:: Problem requirements ::
Copy nothing from the entries below except the lines from the one containing "ATOM 158 C C" through the one containing "ATOM 182 C CA", and copy those exactly.

:: Given records ::
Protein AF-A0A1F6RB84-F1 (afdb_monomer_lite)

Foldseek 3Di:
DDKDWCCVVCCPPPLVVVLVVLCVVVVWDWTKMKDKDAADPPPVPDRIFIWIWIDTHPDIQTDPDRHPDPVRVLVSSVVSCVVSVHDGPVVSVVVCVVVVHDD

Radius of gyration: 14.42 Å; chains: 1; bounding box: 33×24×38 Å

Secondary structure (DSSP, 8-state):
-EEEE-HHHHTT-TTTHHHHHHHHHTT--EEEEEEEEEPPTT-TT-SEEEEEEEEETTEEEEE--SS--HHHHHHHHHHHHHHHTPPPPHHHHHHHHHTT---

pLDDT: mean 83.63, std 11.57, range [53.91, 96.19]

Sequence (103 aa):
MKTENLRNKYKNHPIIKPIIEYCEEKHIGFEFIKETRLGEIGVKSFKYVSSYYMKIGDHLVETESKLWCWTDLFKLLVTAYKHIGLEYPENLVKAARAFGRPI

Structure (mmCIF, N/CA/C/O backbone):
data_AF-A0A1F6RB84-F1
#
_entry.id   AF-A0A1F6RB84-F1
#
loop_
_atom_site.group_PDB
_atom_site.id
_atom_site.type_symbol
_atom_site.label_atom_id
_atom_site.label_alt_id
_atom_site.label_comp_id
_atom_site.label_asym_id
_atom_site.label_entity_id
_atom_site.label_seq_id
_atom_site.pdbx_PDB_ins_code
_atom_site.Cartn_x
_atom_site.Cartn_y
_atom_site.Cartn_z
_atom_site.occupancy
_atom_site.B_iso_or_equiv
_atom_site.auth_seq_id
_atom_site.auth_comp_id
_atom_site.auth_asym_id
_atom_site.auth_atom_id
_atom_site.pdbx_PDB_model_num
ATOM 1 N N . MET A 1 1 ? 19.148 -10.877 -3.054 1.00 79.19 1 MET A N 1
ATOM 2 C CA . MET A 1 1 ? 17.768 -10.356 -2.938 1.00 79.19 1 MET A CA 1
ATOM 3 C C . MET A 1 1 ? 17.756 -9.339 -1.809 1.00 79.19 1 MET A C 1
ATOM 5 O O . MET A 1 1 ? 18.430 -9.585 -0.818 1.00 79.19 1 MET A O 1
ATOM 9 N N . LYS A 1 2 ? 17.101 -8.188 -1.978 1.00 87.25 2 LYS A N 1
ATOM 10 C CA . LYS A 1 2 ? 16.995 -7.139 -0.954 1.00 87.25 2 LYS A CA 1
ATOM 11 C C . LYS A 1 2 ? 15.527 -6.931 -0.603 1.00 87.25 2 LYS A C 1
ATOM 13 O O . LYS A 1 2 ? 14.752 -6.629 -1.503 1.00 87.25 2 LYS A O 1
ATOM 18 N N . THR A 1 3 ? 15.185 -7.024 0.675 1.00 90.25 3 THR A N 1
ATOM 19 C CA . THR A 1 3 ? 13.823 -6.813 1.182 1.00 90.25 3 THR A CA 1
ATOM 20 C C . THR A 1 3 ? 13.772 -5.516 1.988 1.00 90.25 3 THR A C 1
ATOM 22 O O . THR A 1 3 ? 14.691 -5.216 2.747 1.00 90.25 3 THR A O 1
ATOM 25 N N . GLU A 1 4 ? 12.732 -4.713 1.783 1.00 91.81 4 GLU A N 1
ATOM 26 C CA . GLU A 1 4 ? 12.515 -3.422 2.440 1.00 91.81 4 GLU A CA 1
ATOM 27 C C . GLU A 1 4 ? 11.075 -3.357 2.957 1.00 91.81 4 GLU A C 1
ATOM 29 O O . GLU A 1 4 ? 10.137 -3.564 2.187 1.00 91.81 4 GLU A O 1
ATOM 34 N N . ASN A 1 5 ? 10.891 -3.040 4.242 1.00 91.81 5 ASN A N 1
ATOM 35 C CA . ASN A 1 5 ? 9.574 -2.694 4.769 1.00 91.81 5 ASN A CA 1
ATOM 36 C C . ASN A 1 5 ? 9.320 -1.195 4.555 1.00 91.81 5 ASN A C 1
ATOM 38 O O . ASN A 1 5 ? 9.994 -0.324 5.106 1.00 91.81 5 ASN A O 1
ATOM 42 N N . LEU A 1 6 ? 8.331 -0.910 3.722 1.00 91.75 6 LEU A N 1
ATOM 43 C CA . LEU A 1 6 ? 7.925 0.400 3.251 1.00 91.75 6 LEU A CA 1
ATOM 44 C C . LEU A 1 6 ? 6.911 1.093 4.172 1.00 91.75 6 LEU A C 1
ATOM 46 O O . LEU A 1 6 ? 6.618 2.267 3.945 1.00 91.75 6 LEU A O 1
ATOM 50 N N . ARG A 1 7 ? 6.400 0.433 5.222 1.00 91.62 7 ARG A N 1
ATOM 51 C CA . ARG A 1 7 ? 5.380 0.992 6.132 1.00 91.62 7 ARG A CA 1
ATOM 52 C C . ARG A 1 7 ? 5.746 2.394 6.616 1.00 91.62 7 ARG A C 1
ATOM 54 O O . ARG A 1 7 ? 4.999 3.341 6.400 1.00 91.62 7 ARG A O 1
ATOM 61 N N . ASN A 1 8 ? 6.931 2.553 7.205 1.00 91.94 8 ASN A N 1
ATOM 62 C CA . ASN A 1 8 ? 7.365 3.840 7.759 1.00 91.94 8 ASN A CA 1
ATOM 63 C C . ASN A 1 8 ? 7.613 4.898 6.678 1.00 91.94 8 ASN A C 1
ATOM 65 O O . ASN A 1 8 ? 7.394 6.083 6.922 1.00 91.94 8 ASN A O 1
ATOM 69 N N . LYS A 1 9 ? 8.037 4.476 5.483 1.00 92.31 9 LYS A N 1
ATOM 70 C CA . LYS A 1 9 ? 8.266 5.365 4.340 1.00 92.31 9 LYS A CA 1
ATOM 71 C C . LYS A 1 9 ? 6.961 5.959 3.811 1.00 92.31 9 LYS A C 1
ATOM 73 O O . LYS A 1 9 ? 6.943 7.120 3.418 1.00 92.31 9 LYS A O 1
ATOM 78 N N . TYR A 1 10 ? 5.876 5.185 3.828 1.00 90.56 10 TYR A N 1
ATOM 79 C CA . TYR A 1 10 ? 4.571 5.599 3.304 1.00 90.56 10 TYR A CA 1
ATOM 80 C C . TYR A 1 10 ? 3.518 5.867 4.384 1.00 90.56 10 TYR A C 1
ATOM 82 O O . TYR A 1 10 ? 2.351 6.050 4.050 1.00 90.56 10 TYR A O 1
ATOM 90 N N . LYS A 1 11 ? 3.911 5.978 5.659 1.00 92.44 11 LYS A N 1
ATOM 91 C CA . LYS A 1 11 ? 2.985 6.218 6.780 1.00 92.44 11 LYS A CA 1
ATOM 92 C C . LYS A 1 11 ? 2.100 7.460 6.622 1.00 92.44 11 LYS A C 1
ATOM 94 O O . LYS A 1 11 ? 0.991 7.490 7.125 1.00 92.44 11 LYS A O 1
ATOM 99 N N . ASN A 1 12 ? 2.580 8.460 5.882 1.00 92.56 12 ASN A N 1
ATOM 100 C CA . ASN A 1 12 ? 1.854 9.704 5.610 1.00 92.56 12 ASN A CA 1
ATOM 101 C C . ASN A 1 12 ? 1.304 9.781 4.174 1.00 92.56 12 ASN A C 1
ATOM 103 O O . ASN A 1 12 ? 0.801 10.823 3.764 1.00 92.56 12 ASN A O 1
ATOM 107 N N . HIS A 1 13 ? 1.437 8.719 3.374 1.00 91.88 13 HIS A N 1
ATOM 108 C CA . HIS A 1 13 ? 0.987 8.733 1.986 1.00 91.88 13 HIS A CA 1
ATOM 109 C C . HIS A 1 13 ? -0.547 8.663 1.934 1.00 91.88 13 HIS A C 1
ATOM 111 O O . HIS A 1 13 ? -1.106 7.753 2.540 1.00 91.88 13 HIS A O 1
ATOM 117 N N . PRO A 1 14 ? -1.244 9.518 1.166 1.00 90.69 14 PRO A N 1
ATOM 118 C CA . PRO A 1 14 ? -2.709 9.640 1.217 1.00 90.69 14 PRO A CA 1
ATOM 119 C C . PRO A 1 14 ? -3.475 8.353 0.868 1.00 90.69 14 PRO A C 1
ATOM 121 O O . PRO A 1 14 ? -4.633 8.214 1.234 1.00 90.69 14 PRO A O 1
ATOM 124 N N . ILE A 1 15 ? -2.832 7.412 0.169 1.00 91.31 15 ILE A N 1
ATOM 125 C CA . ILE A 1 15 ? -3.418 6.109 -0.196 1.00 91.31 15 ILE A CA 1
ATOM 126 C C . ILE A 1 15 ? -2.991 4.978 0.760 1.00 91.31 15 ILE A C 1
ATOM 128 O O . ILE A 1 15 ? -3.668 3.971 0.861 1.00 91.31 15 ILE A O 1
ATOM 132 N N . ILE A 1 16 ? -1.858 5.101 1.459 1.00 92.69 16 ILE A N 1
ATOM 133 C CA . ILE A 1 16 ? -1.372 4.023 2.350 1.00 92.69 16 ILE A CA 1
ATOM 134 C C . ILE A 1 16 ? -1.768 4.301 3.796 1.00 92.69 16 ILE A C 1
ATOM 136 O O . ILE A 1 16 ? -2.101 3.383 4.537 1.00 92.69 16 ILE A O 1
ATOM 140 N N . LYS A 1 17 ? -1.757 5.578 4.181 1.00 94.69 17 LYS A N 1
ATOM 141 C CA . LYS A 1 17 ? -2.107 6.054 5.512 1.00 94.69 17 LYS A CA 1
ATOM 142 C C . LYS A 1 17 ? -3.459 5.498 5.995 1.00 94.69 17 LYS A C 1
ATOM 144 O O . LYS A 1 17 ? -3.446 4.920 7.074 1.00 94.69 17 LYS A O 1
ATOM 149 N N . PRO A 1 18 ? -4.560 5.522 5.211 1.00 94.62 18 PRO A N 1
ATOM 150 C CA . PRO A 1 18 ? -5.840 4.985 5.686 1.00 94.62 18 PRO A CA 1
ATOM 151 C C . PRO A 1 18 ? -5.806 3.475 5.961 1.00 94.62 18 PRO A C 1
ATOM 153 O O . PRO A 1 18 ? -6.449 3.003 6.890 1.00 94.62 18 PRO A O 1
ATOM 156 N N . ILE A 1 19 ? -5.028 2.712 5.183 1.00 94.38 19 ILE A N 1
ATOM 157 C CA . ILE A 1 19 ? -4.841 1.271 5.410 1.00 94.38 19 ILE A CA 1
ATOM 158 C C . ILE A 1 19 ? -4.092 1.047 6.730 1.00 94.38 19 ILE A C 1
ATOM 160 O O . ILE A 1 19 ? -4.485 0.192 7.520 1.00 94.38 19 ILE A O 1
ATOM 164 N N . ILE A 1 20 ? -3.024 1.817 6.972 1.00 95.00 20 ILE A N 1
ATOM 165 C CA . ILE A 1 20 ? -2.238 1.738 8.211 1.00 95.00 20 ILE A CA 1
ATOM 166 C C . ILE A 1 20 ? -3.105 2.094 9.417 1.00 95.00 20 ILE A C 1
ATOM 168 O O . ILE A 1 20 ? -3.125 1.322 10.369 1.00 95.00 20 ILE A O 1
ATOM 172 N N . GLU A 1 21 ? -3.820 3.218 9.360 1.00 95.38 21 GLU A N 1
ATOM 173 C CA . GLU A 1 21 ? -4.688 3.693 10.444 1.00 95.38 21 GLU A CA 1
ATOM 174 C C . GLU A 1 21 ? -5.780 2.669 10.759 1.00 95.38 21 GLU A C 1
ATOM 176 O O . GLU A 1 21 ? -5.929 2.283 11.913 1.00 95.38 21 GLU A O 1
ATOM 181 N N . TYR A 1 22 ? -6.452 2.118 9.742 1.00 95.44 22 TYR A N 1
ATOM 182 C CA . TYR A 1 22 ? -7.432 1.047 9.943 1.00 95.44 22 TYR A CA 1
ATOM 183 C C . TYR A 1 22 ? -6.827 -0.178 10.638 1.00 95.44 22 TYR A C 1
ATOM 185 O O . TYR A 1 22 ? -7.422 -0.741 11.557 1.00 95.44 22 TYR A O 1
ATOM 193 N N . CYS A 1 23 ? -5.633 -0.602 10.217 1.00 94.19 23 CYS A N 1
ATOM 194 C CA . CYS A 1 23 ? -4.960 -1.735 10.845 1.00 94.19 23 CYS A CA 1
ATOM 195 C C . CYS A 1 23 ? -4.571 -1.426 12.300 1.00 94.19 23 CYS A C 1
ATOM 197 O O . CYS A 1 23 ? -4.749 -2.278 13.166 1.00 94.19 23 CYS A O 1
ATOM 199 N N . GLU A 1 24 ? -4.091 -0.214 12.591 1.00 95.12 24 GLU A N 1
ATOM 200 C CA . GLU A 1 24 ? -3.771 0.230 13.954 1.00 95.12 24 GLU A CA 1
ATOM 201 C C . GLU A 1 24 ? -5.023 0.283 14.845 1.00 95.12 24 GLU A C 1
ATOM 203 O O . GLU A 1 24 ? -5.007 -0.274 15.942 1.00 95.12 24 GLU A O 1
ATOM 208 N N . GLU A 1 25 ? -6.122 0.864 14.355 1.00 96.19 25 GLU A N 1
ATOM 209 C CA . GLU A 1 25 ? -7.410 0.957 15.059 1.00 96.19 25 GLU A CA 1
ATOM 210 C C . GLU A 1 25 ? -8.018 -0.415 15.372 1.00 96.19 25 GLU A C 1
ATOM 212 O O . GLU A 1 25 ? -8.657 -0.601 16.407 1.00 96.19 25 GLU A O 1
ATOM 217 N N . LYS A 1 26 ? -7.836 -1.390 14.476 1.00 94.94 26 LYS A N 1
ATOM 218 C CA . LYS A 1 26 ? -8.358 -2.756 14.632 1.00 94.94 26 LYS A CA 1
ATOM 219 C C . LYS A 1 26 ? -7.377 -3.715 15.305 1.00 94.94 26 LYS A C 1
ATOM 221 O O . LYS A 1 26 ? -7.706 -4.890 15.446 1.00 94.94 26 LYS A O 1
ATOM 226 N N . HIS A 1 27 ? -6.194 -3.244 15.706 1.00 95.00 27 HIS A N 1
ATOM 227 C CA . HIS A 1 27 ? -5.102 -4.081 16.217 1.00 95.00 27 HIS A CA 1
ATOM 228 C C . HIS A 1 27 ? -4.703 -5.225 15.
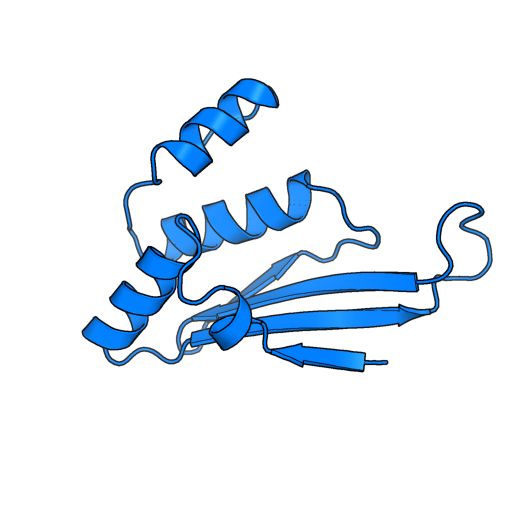262 1.00 95.00 27 HIS A C 1
ATOM 230 O O . HIS A 1 27 ? -4.331 -6.319 15.685 1.00 95.00 27 HIS A O 1
ATOM 236 N N . ILE A 1 28 ? -4.772 -4.965 13.957 1.00 93.62 28 ILE A N 1
ATOM 237 C CA . ILE A 1 28 ? -4.382 -5.882 12.888 1.00 93.62 28 ILE A CA 1
ATOM 238 C C . ILE A 1 28 ? -2.927 -5.593 12.502 1.00 93.62 28 ILE A C 1
ATOM 240 O O . ILE A 1 28 ? -2.531 -4.444 12.297 1.00 93.62 28 ILE A O 1
ATOM 244 N N . GLY A 1 29 ? -2.109 -6.640 12.377 1.00 92.56 29 GLY A N 1
ATOM 245 C CA . GLY A 1 29 ? -0.735 -6.500 11.891 1.00 92.56 29 GLY A CA 1
ATOM 246 C C . GLY A 1 29 ? -0.699 -5.960 10.458 1.00 92.56 29 GLY A C 1
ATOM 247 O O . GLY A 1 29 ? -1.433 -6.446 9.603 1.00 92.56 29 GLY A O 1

:: Completed exercise ::
ATOM 158 C C . ILE A 1 19 ? -4.092 1.047 6.730 1.00 94.38 19 ILE A C 1
ATOM 160 O O . ILE A 1 19 ? -4.485 0.192 7.520 1.00 94.38 19 ILE A O 1
ATOM 164 N N . ILE A 1 20 ? -3.024 1.817 6.972 1.00 95.00 20 ILE A N 1
ATOM 165 C CA . ILE A 1 20 ? -2.238 1.738 8.211 1.00 95.00 20 ILE A CA 1
ATOM 166 C C . ILE A 1 20 ? -3.105 2.094 9.417 1.00 95.00 20 ILE A C 1
ATOM 168 O O . ILE A 1 20 ? -3.125 1.322 10.369 1.00 95.00 20 ILE A O 1
ATOM 172 N N . GLU A 1 21 ? -3.820 3.218 9.360 1.00 95.38 21 GLU A N 1
ATOM 173 C CA . GLU A 1 21 ? -4.688 3.693 10.444 1.00 95.38 21 GLU A CA 1
ATOM 174 C C . GLU A 1 21 ? -5.780 2.669 10.759 1.00 95.38 21 GLU A C 1
ATOM 176 O O . GLU A 1 21 ? -5.929 2.283 11.913 1.00 95.38 21 GLU A O 1
ATOM 181 N N . TYR A 1 22 ? -6.452 2.118 9.742 1.00 95.44 22 TYR A N 1
ATOM 182 C CA . TYR A 1 22 ? -7.432 1.047 9.943 1.00 95.44 22 TYR A CA 1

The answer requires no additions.